August 13, 2016
Written by Maximus Peperkamp, M.S. Behavioral Engineer
Dear Reader,
This is my fifteenth response to the paper “Radical
Behaviorism in Reconciliation with Phenomenology” by Willard Day (1969). With
regard to “teaching machine programming”, Day writes “It generally requires
very subtle environmental engineering to make it highly likely that the
experimental student will emit the desired response.”
I teach Sound Verbal Behavior (SVB) or conscious communication.
If the emission of the student’s desired response is requiring such subtle
environmental engineering, it should be clear here that only the most subtle and
lively environmental engineering will reliably produce SVB.
The subtlety of the environmental stimulation received by the
student is dependent on the sound of the teacher’s voice. Without attention for
the sound of our voice SVB cannot be accomplished. The teacher must make the
student aware of his or her sound, but also of their sound.
The teacher’s voice must be perceived by the student as an
appetitive stimulus. If this is not the case the teacher conditions the student
with a forceful sound which maintains Noxious Verbal Behavior (NVB).
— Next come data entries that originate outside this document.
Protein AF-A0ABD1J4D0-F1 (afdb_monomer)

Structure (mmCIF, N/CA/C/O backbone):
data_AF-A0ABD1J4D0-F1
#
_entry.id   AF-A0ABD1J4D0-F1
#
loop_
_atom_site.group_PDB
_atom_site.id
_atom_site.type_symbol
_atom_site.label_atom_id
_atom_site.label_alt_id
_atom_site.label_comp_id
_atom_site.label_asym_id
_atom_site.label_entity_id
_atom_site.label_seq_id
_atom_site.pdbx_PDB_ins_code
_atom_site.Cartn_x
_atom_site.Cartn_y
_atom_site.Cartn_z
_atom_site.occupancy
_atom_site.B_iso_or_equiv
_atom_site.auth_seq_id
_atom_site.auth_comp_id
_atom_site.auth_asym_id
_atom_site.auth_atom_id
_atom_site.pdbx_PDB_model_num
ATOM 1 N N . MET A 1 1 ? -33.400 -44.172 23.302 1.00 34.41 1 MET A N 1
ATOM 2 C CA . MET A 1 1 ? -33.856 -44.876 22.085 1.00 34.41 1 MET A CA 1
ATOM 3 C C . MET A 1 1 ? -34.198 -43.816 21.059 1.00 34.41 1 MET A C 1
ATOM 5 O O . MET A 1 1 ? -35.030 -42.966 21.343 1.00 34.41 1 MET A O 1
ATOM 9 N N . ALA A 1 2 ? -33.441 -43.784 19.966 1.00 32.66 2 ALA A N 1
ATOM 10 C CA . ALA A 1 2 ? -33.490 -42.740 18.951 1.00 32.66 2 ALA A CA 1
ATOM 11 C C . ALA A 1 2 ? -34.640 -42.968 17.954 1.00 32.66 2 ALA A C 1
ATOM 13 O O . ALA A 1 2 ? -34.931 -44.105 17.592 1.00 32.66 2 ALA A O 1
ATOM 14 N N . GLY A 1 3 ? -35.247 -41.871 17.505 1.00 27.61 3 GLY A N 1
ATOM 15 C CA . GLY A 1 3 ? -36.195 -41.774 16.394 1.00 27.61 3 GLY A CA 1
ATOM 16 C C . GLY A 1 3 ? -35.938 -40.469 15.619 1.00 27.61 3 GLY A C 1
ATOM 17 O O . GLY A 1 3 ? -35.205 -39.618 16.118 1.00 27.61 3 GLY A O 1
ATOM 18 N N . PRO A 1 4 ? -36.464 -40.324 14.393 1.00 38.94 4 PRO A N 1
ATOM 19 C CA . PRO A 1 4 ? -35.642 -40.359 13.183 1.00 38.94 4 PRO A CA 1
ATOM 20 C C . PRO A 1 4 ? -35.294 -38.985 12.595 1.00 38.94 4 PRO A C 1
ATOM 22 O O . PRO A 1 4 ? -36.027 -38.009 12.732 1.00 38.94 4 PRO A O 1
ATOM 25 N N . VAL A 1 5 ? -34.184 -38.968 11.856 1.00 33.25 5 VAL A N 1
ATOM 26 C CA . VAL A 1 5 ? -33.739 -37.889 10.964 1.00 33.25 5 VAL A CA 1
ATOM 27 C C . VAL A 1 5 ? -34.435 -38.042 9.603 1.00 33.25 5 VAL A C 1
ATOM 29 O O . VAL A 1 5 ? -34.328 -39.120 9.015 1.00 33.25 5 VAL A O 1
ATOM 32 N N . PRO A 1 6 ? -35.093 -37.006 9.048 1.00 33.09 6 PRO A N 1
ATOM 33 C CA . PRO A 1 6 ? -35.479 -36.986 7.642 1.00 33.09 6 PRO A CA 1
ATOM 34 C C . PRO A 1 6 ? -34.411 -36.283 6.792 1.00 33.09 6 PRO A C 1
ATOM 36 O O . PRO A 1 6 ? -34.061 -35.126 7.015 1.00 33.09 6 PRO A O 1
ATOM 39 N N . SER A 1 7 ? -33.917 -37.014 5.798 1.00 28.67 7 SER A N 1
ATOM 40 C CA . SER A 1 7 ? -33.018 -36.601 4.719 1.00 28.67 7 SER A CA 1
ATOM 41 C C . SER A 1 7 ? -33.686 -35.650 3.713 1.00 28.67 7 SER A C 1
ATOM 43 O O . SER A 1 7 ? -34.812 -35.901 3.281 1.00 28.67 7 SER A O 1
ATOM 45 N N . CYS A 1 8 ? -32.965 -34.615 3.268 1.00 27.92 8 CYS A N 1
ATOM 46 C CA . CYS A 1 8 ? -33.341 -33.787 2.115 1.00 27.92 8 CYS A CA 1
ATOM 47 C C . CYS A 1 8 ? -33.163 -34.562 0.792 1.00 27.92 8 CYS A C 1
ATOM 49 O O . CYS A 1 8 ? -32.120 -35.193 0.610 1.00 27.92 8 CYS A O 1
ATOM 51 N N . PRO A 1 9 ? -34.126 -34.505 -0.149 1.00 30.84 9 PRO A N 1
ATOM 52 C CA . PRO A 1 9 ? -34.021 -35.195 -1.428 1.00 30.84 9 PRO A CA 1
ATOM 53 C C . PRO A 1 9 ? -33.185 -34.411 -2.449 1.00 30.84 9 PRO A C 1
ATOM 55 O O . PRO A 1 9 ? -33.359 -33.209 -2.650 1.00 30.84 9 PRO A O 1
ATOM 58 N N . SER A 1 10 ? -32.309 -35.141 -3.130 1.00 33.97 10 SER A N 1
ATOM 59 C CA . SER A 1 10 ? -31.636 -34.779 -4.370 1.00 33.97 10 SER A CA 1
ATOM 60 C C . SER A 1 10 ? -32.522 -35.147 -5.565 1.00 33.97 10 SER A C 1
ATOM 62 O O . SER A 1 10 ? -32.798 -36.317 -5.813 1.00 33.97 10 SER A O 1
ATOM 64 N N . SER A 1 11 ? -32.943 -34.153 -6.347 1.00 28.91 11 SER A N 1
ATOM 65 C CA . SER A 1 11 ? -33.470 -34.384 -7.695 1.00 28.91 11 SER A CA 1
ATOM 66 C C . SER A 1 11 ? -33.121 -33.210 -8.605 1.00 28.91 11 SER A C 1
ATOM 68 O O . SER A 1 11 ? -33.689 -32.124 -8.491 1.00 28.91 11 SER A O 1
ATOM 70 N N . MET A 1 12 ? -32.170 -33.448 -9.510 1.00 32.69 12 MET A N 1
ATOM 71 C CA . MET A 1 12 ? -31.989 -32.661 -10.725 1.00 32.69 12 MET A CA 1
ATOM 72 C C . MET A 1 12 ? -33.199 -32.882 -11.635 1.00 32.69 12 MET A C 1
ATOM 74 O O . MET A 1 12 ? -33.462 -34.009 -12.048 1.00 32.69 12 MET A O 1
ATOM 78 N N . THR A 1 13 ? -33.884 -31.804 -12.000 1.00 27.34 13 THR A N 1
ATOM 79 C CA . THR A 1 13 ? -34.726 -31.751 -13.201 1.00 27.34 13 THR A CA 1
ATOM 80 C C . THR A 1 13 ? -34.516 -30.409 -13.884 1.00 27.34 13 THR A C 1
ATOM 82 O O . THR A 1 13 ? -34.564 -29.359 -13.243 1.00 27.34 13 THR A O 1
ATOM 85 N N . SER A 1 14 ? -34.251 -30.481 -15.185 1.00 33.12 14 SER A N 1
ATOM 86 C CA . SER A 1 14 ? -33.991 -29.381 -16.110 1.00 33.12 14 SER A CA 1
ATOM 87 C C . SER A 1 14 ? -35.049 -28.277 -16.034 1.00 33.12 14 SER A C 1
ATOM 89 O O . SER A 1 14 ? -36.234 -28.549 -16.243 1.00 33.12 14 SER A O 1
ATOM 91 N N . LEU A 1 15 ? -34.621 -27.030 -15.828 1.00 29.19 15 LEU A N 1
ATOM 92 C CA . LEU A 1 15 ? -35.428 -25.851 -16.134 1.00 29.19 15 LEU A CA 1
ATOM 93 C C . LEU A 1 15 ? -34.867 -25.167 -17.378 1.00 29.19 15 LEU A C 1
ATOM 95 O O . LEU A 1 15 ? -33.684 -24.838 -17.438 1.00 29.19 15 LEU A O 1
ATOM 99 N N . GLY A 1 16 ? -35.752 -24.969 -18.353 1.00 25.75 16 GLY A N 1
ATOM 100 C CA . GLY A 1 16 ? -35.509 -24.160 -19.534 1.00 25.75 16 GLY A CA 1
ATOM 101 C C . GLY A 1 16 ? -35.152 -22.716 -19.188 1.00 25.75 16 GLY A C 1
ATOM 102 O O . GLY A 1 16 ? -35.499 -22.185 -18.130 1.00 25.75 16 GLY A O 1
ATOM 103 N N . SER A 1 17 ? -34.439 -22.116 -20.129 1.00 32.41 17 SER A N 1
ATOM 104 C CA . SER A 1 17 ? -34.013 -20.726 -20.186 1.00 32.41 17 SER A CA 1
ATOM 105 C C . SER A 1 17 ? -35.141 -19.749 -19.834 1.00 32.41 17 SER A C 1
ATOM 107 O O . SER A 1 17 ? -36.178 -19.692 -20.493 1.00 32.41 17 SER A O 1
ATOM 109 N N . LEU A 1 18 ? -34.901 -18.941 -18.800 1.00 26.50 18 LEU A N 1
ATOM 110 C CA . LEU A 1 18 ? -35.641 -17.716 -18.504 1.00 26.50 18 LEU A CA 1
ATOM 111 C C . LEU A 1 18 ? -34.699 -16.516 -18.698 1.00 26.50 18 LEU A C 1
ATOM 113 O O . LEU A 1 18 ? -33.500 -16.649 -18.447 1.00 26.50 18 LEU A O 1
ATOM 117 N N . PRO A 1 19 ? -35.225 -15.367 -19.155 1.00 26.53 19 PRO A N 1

Unfortunately, most students are taught with NVB. This is,
however, not because anyone decides to
have NVB, it is because we don’t know how to create and maintain the environments
in which SVB will reliably occur.
Once we know how to create and maintain the environments in which it
can happen, we will have ongoing, effortless, energizing and enjoyable SVB.
If SVB can happen it
will happen. I am particularly
interested in the environmental variables that affect the behavior of the
listener.
The difference between SVB and NVB is heard in the voice of the
listener, that is, when the listener speaks and the speaker listens.
“Whatever is done by way of any manipulation inevitably
consists of some change in the environment of the person whose behavior is to
be affected, and one has little reason to expect a manipulation to be successful
unless it reflects some functional relation between behavior and the relevant
environmental change.”
The manipulation of the environment by the speaker that I am referring to is one
in which he or she instructs his or her listeners to listen to his or her sound
rather than to what he or she is saying.
The verbal instruction to listen to oneself while one speaks describes
how the speaker is affected by his or her environment, by the listener.
The speaker and the
listener always together either engage
in SVB or in NVB, but in SVB they are joined, while in NVB they are set apart.
Manipulation does NOT involve a speaker who tries to produce the sound of SVB in an
attempt to affect the behavior of the listener.
The speaker is observing, listening to him or herself while he
or she speaks and describing as accurately as possible what is happening.
The speaker tells the listener how he or she is affected by
the listener, but he or she also refers to the feedback that he or she is receiving from the
listener about how the listener is affected by him or her.
The speaker describes how he or she is affected by the
listener and expresses how he or she thinks
he or she is affecting the listener.
The accuracy of the description of the relationship between
the speaker and the listener is determined by its bi-directionality.
Only a speaker who is stimulated by the fact that he or she
listens to him or herself while he or she speaks can describe bi-directionality.
Only a speaker who listens to him or herself while he or she
speaks is able to respond to what he or she feels within his or her own skin.
Only a speaker who listens to him or herself while he or she
speaks is able to express the connection between the speaker and the listener.
Only a speaker who listens to him or herself while he or she
speaks is a conscious speaker, who addresses the oneness of speaker and listener.
Only a speaker who listens to him or herself while he or she
speaks is able to determine whether he or she or others engage in SVB or NVB.